__Dataset items__:

-=-=-

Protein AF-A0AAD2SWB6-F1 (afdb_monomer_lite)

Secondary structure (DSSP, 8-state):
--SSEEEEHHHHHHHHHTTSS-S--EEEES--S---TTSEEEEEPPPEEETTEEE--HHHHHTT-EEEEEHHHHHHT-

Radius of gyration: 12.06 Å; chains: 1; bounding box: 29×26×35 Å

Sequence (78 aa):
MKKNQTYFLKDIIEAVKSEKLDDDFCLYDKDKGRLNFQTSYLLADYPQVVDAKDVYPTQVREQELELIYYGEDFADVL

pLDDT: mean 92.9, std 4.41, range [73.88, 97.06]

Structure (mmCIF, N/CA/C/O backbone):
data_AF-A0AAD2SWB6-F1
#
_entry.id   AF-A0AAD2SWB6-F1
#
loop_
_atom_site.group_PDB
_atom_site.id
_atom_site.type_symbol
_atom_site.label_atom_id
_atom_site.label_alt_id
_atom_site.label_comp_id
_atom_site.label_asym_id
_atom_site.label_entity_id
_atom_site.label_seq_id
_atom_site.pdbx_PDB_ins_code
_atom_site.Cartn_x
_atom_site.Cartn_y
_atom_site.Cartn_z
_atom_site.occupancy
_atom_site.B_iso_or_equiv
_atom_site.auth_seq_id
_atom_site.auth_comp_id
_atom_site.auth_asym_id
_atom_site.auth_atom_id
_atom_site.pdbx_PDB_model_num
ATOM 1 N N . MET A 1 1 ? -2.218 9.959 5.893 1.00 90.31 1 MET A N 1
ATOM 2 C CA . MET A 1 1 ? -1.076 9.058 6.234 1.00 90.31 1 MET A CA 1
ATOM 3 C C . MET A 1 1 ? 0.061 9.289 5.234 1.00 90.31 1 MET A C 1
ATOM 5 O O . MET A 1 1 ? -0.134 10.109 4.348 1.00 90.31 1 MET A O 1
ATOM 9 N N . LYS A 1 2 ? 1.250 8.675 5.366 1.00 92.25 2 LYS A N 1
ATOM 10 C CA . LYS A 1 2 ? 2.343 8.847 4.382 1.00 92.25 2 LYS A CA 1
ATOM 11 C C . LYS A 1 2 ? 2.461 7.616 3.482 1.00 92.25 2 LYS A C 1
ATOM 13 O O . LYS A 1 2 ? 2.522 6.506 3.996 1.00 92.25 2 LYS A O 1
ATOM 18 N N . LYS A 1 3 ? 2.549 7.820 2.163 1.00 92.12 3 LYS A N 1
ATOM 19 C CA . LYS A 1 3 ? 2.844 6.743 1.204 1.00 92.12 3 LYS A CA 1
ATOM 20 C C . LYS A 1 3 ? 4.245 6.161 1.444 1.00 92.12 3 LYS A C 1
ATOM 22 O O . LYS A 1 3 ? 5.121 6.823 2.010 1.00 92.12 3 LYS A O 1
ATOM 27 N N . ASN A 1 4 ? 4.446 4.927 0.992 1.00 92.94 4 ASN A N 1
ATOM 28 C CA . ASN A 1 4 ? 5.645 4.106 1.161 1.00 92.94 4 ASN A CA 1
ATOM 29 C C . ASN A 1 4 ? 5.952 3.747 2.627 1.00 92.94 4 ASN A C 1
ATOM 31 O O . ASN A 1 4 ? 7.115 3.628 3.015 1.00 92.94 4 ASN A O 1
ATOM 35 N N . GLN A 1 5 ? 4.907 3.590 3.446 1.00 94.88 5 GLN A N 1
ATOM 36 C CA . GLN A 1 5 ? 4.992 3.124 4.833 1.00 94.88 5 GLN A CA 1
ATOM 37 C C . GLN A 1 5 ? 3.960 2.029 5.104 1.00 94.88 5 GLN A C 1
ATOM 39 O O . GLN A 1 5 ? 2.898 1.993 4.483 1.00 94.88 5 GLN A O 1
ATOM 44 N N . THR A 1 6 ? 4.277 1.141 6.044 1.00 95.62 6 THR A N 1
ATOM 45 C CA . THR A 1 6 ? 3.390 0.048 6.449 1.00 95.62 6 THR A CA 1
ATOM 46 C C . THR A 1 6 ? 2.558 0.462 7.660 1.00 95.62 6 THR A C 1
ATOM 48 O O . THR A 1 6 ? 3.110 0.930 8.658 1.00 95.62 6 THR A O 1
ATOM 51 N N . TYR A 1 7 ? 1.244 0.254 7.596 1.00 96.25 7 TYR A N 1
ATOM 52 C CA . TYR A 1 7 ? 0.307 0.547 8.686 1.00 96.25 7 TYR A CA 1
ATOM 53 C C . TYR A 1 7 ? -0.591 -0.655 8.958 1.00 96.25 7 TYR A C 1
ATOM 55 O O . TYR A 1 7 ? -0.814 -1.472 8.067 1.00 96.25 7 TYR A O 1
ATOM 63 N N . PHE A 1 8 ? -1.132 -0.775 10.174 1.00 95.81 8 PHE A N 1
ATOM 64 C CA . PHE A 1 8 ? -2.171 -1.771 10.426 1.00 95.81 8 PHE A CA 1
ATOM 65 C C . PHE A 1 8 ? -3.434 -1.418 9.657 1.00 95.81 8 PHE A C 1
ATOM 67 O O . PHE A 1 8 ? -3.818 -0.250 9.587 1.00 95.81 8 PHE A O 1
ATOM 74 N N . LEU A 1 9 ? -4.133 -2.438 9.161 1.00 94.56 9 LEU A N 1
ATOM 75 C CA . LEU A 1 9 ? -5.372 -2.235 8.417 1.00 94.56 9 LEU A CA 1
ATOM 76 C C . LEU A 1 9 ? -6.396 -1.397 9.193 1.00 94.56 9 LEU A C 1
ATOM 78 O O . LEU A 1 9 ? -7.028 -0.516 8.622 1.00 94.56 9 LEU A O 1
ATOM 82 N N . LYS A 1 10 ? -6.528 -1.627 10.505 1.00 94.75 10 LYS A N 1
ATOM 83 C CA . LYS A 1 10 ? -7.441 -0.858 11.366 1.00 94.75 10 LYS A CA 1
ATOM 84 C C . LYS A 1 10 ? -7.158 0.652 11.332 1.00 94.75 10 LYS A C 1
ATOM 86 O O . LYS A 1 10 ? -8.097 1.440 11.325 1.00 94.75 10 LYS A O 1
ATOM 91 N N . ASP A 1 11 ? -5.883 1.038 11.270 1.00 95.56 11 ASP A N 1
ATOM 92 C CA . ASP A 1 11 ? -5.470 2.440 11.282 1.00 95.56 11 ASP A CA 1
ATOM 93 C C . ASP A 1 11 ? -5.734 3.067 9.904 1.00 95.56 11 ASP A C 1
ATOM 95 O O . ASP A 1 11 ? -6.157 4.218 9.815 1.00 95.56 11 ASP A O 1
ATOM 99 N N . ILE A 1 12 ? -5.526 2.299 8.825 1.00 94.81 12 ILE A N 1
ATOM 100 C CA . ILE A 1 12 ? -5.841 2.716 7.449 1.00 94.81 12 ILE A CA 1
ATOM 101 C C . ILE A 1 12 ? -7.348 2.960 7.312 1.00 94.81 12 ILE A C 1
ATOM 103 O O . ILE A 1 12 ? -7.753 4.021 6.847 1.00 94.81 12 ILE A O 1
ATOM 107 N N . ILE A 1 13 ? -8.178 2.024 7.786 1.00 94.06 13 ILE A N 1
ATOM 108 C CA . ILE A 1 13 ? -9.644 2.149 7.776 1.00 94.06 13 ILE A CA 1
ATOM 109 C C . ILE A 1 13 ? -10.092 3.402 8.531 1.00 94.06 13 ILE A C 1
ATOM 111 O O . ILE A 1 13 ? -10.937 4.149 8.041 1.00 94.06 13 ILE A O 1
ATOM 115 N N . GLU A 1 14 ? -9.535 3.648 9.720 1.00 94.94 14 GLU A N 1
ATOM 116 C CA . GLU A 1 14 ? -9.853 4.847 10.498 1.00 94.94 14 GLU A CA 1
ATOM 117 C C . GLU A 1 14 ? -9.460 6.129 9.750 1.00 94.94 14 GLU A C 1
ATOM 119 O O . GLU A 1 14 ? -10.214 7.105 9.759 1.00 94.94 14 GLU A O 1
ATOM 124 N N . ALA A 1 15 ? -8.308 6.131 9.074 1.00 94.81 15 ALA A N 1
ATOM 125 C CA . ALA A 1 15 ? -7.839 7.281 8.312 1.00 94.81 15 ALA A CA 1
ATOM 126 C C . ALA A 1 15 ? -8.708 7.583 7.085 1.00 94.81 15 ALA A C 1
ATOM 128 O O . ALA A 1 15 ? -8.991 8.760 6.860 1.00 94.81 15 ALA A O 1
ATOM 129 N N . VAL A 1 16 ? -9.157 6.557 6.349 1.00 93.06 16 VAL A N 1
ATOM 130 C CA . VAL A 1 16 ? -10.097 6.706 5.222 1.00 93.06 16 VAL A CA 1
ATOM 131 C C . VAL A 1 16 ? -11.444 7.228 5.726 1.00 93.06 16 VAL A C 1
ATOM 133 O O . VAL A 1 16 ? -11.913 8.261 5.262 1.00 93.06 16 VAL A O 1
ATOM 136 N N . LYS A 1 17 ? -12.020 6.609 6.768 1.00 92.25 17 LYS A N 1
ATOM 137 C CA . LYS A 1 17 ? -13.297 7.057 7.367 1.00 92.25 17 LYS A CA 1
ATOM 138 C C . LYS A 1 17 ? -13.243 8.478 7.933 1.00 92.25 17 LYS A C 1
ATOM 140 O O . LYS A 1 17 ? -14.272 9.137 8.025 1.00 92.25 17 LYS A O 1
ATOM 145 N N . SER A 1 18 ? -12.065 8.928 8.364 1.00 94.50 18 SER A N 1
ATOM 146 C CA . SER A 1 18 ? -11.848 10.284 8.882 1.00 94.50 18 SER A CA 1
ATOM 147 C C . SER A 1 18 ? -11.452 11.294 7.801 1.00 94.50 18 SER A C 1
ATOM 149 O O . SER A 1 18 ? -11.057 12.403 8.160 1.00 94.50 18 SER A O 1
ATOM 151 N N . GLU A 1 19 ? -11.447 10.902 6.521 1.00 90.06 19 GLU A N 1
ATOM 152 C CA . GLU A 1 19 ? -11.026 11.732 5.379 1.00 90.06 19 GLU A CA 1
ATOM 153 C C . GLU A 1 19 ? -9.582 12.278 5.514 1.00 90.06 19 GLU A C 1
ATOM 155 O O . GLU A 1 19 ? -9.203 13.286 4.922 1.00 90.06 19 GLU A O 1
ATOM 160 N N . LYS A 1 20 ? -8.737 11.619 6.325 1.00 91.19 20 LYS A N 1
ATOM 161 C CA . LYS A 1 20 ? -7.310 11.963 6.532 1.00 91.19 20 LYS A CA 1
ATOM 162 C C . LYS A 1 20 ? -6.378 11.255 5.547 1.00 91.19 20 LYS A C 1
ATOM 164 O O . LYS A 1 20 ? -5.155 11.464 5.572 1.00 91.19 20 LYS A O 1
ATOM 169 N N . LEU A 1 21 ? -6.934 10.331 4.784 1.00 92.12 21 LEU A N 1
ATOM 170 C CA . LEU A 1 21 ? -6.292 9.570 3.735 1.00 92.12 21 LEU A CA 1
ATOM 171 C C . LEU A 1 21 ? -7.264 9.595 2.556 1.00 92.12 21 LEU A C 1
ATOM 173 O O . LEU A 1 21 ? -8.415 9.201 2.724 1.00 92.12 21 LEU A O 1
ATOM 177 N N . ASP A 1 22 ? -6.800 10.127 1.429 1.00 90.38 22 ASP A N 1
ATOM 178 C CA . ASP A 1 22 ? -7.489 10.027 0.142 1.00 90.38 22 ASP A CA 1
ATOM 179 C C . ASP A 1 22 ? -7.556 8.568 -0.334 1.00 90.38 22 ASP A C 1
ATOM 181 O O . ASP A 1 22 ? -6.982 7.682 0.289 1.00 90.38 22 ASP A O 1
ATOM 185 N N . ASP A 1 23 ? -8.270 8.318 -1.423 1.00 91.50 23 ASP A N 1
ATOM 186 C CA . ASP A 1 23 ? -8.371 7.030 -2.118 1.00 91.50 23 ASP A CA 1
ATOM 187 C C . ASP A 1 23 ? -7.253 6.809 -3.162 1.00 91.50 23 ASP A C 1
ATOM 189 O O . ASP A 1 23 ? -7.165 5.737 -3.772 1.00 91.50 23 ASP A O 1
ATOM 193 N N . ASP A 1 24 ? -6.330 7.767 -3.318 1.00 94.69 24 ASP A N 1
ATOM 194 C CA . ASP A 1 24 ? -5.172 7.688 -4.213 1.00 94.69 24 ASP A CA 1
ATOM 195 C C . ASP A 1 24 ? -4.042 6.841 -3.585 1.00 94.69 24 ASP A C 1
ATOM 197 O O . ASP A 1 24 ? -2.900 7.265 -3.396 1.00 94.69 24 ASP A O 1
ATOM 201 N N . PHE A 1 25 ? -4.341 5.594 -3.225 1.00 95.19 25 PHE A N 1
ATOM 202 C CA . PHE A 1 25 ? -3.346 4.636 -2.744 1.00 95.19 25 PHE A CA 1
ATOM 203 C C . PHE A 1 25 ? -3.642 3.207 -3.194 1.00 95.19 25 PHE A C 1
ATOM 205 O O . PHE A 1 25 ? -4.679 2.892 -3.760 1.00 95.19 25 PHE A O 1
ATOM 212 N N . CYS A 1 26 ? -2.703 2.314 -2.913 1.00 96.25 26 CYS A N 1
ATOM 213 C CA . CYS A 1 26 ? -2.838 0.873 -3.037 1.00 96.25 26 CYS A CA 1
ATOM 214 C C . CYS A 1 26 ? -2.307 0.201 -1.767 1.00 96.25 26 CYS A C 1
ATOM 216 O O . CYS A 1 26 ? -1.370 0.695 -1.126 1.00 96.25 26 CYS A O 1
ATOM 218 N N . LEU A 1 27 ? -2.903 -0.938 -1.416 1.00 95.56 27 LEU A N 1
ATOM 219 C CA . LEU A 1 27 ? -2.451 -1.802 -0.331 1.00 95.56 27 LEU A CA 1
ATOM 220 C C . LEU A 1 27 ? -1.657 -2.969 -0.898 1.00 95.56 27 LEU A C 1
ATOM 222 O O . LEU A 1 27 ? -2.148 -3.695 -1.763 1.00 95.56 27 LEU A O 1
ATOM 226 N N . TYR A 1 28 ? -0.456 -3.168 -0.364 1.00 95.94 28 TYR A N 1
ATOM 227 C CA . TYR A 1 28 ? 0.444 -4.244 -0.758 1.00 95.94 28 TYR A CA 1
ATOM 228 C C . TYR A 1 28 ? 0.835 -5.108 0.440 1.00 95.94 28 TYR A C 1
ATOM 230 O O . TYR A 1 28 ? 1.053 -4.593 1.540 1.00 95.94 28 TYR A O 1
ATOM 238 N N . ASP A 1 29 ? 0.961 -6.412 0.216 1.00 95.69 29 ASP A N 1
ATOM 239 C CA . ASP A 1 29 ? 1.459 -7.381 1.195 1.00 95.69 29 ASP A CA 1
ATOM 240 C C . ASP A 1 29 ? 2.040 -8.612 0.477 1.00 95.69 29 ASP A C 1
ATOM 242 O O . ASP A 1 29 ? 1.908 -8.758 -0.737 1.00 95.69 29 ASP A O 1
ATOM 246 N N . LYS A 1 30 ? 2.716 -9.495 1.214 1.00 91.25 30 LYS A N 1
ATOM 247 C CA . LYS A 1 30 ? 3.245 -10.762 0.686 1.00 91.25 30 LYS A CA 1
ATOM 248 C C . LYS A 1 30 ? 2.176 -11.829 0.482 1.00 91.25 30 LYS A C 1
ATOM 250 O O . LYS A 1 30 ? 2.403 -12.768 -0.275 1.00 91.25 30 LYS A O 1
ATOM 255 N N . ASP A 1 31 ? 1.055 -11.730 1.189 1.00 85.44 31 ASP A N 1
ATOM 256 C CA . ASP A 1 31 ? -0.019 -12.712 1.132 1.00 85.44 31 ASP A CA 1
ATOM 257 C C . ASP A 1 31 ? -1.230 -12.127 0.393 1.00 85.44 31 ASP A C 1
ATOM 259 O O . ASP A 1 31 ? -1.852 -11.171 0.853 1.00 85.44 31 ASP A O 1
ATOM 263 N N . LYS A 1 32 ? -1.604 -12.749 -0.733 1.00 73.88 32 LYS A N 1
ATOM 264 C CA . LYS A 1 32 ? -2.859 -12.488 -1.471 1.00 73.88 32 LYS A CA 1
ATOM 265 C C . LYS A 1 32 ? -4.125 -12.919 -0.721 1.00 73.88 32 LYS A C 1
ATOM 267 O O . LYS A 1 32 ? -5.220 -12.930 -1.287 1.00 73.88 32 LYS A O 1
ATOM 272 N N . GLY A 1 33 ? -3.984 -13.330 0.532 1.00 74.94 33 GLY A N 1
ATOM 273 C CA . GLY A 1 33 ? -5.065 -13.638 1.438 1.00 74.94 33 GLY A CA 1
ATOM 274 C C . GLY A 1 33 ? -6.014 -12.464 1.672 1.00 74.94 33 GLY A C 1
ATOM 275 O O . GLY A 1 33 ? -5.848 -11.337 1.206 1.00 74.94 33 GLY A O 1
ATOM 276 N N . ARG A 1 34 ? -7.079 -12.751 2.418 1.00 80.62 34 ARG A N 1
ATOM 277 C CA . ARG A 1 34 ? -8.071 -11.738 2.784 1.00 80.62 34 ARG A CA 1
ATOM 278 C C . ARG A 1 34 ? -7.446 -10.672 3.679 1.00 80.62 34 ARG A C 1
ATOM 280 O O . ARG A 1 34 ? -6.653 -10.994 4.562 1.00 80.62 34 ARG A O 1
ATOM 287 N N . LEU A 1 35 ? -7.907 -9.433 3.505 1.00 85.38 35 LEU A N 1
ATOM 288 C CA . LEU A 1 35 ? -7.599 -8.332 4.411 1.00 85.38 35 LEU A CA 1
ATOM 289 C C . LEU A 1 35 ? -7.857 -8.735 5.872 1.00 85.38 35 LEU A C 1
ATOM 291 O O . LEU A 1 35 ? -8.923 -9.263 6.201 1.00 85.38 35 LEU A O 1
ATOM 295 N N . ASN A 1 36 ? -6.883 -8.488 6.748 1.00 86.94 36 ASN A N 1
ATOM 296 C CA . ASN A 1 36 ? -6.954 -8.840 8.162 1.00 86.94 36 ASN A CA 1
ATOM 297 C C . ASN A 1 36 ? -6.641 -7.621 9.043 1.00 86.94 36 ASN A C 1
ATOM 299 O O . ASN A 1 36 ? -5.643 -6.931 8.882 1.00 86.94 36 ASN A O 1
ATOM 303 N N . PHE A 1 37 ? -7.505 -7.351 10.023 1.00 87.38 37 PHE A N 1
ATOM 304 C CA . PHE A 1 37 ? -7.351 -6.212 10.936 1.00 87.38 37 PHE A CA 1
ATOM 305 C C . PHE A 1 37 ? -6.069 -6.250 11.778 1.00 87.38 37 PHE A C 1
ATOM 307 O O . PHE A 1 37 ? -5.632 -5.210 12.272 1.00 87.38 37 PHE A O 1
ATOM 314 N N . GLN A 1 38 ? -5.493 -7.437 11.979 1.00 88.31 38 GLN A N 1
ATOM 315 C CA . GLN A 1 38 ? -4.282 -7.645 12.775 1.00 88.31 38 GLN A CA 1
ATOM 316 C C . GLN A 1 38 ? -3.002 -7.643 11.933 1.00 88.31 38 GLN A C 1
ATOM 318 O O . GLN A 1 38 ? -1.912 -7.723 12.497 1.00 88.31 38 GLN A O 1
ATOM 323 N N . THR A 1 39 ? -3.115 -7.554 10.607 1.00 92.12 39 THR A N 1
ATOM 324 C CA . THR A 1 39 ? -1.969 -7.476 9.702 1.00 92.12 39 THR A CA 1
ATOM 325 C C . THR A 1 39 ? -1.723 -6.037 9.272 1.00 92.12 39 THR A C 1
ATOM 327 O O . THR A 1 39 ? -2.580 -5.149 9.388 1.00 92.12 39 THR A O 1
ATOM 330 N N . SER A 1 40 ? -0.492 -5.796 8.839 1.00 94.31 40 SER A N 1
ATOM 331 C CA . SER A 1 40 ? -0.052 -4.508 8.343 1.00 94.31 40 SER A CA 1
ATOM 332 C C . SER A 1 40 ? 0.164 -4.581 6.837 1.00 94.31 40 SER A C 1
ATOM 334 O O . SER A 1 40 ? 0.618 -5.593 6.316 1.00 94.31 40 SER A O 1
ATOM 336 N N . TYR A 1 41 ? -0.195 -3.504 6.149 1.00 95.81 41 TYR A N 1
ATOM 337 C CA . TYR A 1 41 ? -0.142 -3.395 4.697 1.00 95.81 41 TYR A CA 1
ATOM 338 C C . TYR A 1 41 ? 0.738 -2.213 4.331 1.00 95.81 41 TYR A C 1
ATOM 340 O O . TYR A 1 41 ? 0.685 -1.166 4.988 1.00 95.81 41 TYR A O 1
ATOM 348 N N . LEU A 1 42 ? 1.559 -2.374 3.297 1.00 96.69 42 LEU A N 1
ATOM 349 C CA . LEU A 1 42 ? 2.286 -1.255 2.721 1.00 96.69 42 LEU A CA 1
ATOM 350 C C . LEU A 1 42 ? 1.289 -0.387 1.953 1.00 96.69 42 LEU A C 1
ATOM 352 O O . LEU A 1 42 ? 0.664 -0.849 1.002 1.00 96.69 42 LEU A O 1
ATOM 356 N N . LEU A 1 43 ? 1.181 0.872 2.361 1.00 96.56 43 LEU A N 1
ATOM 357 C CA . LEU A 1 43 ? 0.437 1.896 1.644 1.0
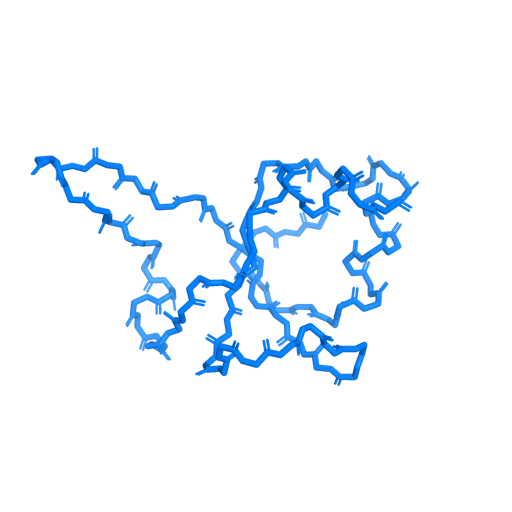0 96.56 43 LEU A CA 1
ATOM 358 C C . LEU A 1 43 ? 1.390 2.560 0.652 1.00 96.56 43 LEU A C 1
ATOM 360 O O . LEU A 1 43 ? 2.355 3.203 1.071 1.00 96.56 43 LEU A O 1
ATOM 364 N N . ALA A 1 44 ? 1.149 2.409 -0.646 1.00 97.06 44 ALA A N 1
ATOM 365 C CA . ALA A 1 44 ? 1.980 3.001 -1.697 1.00 97.06 44 ALA A CA 1
ATOM 366 C C . ALA A 1 44 ? 1.141 3.423 -2.911 1.00 97.06 44 ALA A C 1
ATOM 368 O O . ALA A 1 44 ? -0.067 3.211 -2.936 1.00 97.06 44 ALA A O 1
ATOM 369 N N . ASP A 1 45 ? 1.779 4.060 -3.890 1.00 97.00 45 ASP A N 1
ATOM 370 C CA . ASP A 1 45 ? 1.127 4.517 -5.119 1.00 97.00 45 ASP A CA 1
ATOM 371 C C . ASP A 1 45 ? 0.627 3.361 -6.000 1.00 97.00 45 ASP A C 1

-=-=-

__YOUR OBJECTIVE__: In the entries above, find the line holding "ATOM 137 C CA" and the line holding "ATOM 146 C CA", then retype exactly those two lines and every line between them, and nothing else.

__OUTPUT FOR THIS EXERCISE__:
ATOM 137 C CA . LYS A 1 17 ? -13.297 7.057 7.367 1.00 92.25 17 LYS A CA 1
ATOM 138 C C . LYS A 1 17 ? -13.243 8.478 7.933 1.00 92.25 17 LYS A C 1
ATOM 140 O O . LYS A 1 17 ? -14.272 9.137 8.025 1.00 92.25 17 LYS A O 1
ATOM 145 N N . SER A 1 18 ? -12.065 8.928 8.364 1.00 94.50 18 SER A N 1
ATOM 146 C CA . SER A 1 18 ? -11.848 10.284 8.882 1.00 94.50 18 SER A CA 1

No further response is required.